Design Thinking Mindsets
(What is it, and can it change how we work?)
Popularised by IDEO, design thinking is a set of tools, methods and habits.
It puts empathy, co-design and experimentation at the centre of how we solve problems.
It’s a simplified version of how designers work.
Something anyone can learn and apply.
The promise is appealing:
Think like a designer, and you unlock new possibilities.
More creativity. Better collaboration. Faster learning through experiments.
All good things.
But can it really deliver all of that?
Thinking like a designer can shift some unhelpful defaults.
It encourages us to understand the people who use our services, rather than assuming we already know what they need.

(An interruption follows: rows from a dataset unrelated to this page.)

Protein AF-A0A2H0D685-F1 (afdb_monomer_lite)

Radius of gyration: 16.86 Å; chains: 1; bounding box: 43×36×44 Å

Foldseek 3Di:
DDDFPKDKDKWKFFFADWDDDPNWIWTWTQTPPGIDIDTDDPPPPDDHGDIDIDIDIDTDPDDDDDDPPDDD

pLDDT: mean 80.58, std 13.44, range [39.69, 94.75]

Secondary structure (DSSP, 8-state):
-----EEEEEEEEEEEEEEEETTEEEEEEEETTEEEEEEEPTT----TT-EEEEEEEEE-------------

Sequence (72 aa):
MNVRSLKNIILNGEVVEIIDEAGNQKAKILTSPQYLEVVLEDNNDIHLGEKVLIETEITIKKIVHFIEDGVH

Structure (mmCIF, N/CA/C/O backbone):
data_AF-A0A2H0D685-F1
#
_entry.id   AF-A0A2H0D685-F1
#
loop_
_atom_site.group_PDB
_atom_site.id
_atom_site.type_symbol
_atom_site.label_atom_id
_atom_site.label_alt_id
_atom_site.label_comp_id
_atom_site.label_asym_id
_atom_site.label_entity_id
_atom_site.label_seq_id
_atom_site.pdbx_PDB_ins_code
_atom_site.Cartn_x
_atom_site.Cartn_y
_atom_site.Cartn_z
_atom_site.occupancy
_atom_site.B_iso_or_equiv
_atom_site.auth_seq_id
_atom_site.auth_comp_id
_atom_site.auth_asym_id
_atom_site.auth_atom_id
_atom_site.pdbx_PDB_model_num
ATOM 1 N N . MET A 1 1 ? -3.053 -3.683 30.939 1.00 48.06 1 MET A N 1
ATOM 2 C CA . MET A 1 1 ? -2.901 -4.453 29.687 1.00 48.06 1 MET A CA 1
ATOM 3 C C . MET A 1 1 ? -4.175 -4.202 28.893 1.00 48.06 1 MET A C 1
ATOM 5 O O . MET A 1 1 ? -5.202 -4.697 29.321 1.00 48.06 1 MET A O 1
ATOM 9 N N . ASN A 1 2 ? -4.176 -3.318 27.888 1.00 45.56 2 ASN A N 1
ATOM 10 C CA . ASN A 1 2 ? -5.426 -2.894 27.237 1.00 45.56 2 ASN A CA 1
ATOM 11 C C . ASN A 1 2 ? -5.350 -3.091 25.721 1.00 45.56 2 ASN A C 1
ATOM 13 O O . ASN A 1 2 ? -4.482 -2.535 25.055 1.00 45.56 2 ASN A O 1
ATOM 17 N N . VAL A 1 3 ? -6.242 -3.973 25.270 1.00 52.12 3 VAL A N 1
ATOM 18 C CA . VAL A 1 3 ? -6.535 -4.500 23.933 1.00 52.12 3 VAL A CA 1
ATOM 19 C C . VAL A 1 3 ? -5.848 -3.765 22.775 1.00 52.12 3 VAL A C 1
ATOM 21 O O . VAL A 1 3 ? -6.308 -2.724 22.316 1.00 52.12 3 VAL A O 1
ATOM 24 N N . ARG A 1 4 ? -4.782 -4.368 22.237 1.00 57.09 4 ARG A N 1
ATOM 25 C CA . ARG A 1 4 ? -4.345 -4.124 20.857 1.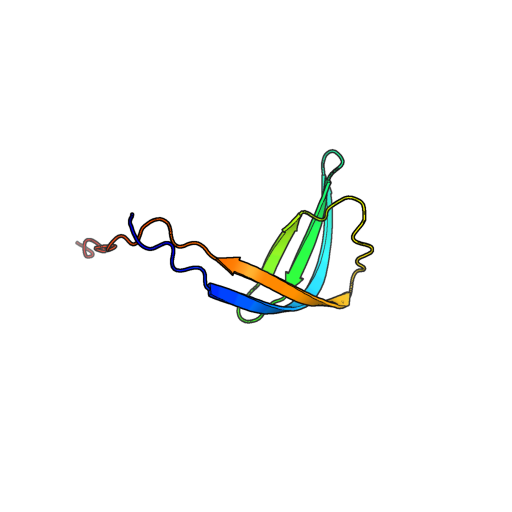00 57.09 4 ARG A CA 1
ATOM 26 C C . ARG A 1 4 ? -5.106 -5.111 19.984 1.00 57.09 4 ARG A C 1
ATOM 28 O O . ARG A 1 4 ? -4.667 -6.244 19.825 1.00 57.09 4 ARG A O 1
ATOM 35 N N . SER A 1 5 ? -6.283 -4.728 19.496 1.00 57.81 5 SER A N 1
ATOM 36 C CA . SER A 1 5 ? -6.930 -5.504 18.438 1.00 57.81 5 SER A CA 1
ATOM 37 C C . SER A 1 5 ? -6.077 -5.344 17.184 1.00 57.81 5 SER A C 1
ATOM 39 O O . SER A 1 5 ? -6.213 -4.351 16.475 1.00 57.81 5 SER A O 1
ATOM 41 N N . LEU A 1 6 ? -5.159 -6.281 16.969 1.00 65.25 6 LEU A N 1
ATOM 42 C CA . LEU A 1 6 ? -4.427 -6.433 15.721 1.00 65.25 6 LEU A CA 1
ATOM 43 C C . LEU A 1 6 ? -5.326 -7.230 14.785 1.00 65.25 6 LEU A C 1
ATOM 45 O O . LEU A 1 6 ? -5.736 -8.345 15.111 1.00 65.25 6 LEU A O 1
ATOM 49 N N . LYS A 1 7 ? -5.691 -6.631 13.656 1.00 75.31 7 LYS A N 1
ATOM 50 C CA . LYS A 1 7 ? -6.361 -7.350 12.578 1.00 75.31 7 LYS A CA 1
ATOM 51 C C . LYS A 1 7 ? -5.427 -7.367 11.383 1.00 75.31 7 LYS A C 1
ATOM 53 O O . LYS A 1 7 ? -5.041 -6.300 10.904 1.00 75.31 7 LYS A O 1
ATOM 58 N N . ASN A 1 8 ? -5.122 -8.570 10.911 1.00 82.88 8 ASN A N 1
ATOM 59 C CA . ASN A 1 8 ? -4.439 -8.764 9.642 1.00 82.88 8 ASN A CA 1
ATOM 60 C C . ASN A 1 8 ? -5.412 -8.390 8.529 1.00 82.88 8 ASN A C 1
ATOM 62 O O . ASN A 1 8 ? -6.564 -8.843 8.507 1.00 82.88 8 ASN A O 1
ATOM 66 N N . ILE A 1 9 ? -4.960 -7.523 7.639 1.00 85.06 9 ILE A N 1
ATOM 67 C CA . ILE A 1 9 ? -5.705 -7.057 6.485 1.00 85.06 9 ILE A CA 1
ATOM 68 C C . ILE A 1 9 ? -4.918 -7.461 5.255 1.00 85.06 9 ILE A C 1
ATOM 70 O O . ILE A 1 9 ? -3.716 -7.230 5.162 1.00 85.06 9 ILE A O 1
ATOM 74 N N . ILE A 1 10 ? -5.638 -8.067 4.323 1.00 86.19 10 ILE A N 1
ATOM 75 C CA . ILE A 1 10 ? -5.118 -8.444 3.022 1.00 86.19 10 ILE A CA 1
ATOM 76 C C . ILE A 1 10 ? -5.813 -7.548 2.005 1.00 86.19 10 ILE A C 1
ATOM 78 O O . ILE A 1 10 ? -7.045 -7.544 1.921 1.00 86.19 10 ILE A O 1
ATOM 82 N N . LEU A 1 11 ? -5.031 -6.769 1.267 1.00 88.50 11 LEU A N 1
ATOM 83 C CA . LEU A 1 11 ? -5.501 -5.909 0.188 1.00 88.50 11 LEU A CA 1
ATOM 84 C C . LEU A 1 11 ? -4.926 -6.416 -1.132 1.00 88.50 11 LEU A C 1
ATOM 86 O O . LEU A 1 11 ? -3.778 -6.839 -1.197 1.00 88.50 11 LEU A O 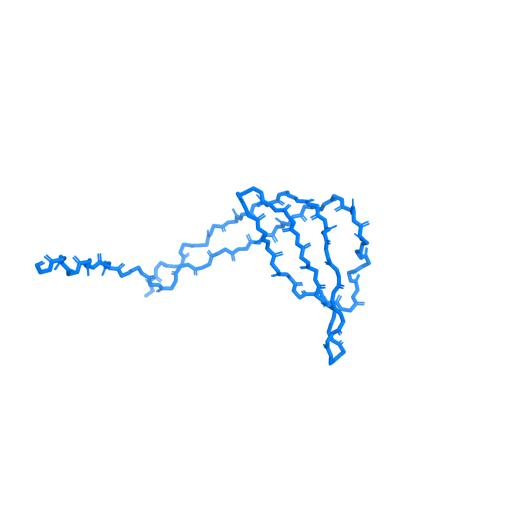1
ATOM 90 N N . ASN A 1 12 ? -5.726 -6.342 -2.189 1.00 91.12 12 ASN A N 1
ATOM 91 C CA . ASN A 1 12 ? -5.263 -6.558 -3.555 1.00 91.12 12 ASN A CA 1
ATOM 92 C C . ASN A 1 12 ? -5.326 -5.228 -4.294 1.00 91.12 12 ASN A C 1
ATOM 94 O O . ASN A 1 12 ? -6.291 -4.476 -4.109 1.00 91.12 12 ASN A O 1
ATOM 98 N N . GLY A 1 13 ? -4.347 -4.959 -5.149 1.00 92.62 13 GLY A N 1
ATOM 99 C CA . GLY A 1 13 ? -4.345 -3.741 -5.943 1.00 92.62 13 GLY A CA 1
ATOM 100 C C . GLY A 1 13 ? -3.440 -3.787 -7.159 1.00 92.62 13 GLY A C 1
ATOM 101 O O . GLY A 1 13 ? -2.817 -4.803 -7.457 1.00 92.62 13 GLY A O 1
ATOM 102 N N . GLU A 1 14 ? -3.404 -2.663 -7.861 1.00 94.75 14 GLU A N 1
ATOM 103 C CA . GLU A 1 14 ? -2.558 -2.437 -9.030 1.00 94.75 14 GLU A CA 1
ATOM 104 C C . GLU A 1 14 ? -1.692 -1.201 -8.800 1.00 94.75 14 GLU A C 1
ATOM 106 O O . GLU A 1 14 ? -2.180 -0.174 -8.324 1.00 94.75 14 GLU A O 1
ATOM 111 N N . VAL A 1 15 ? -0.404 -1.294 -9.110 1.00 93.56 15 VAL A N 1
ATOM 112 C CA . VAL A 1 15 ? 0.541 -0.184 -8.970 1.00 93.56 15 VAL A CA 1
ATOM 113 C C . VAL A 1 15 ? 0.278 0.827 -10.081 1.00 93.56 15 VAL A C 1
ATOM 115 O O . VAL A 1 15 ? 0.497 0.544 -11.255 1.00 93.56 15 VAL A O 1
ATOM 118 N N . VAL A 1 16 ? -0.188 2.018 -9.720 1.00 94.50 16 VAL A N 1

It creates space for optimism.
You start by asking what could be possible, not just what constraints you face.
It also makes room for ambiguity.
Instead of jumping to the first good idea, you stay open and explore more options.
This can change behaviour.
People become more open, more curious, more willing to try things out.
Those who felt excluded get brought into the process.
And you don’t have to be a designer to do this.
You just need to adopt some of these habits.
It sounds powerful.
Almost too easy.
Thinking styles, diversity and inclusion
The way people think is personal.
And we should be careful about telling others how they should think.
Imagine asking introverts to act like extroverts.
Or asking someone with autism to “show more empathy” (if they struggle with that).
Or asking someone with depression to “be more optimistic”.
That approach can exclude people rather than include them.
Real inclusion works differently.
It adapts to people, rather than forcing people to adapt.
Useful thinking
That said, some ways of thinking are more helpful than others in certain situations.
Some mindsets create space.
Others shut things down.
We’ve all experienced both.
So the aim isn’t to say one way is always right.
It’s to offer options.
Ways of thinking you can try when they fit the context.
Training helps people engage
Shifting how we think takes time.
Training can help.
It has a few advantages:
People are open to it. Most want to learn and improve.
It gives a safe space to try things out.
It starts with the basics and shows where to go next.
Good training builds confidence without overwhelming people.
From design thinking to discovery mindsets
Over time, I’ve moved away from trying to define “how designers think”.
It can feel a bit arrogant.
As if better outcomes come from everyone thinking like designers.
In reality, every way of thinking has its own biases.
Designers are no exception.
We often focus on individuals (and their devices), not groups (and their wider interactions).
We look to impose consistency in messy systems, even when this doesn’t matter as much as we might think!
We default to digital solutions, even when other options might work better.
We’re in as much need of better, broader mindsets as anyone else.
Discovery mindsets
Through my work at Healthia, we developed a set of 45 “discovery mindset” cards.
They’re simple prompts.
Things like:
Nurture collective confidence
Help people participate fully
Visit your users
Share before it’s finished
They’re not rules.
They’re invitations.
Each one asks you to look at a situation differently.
To challenge your default thinking, just for a moment.
Reminders, not rules
Most of these ideas aren’t new.
We’ve all come across them before.
The problem is we forget.
Or we don’t apply them when it matters.
These cards act as reminders.
They help you pause and choose a different approach.
That’s important when you’re trying to discover something new.
Old habits tend to lead to the same outcomes.
A way to shape how we work
The cards also help teams agree how they want to work together.
They can set the tone for a workshop.
Or act as a shared reference point during a project.
Not rigid rules.
More like gentle prompts.
They make it easier to say, “let’s try this instead”.
Not about fixing people
This isn’t about correcting others.
It’s easy to point at someone else and say they have the wrong mindset.
It’s harder to look at your own habits.
These prompts work best when you apply them to yourself first.
They open up conversations.
They don’t close people down.
Mindsets depend on context
No mindset works all the time.
Some are useful in one situation and unhelpful in another.
“Listen, really listen” is usually good advice.
But not when you’re joking with friends or blowing off steam.
The point is to choose what fits the moment.
When to use them
These prompts are useful whenever you want to shape how a group works:
forming a team
starting a project
running a workshop
doing research or co-design
handling a tricky moment
reviewing work
Any situation where the way you work matters.
A more grounded way to think about change
So I’ve come to see this differently.
Change doesn’t come from adopting one “right” way of thinking.
It comes from creating the right conditions.
Sometimes that means trying a different mindset.
Sometimes it means inviting others to do the same.
Not forcing.
Just offering.
A small shift in how you think can change how you act.
And that can change how a team works together.
That’s usually where the real impact happens.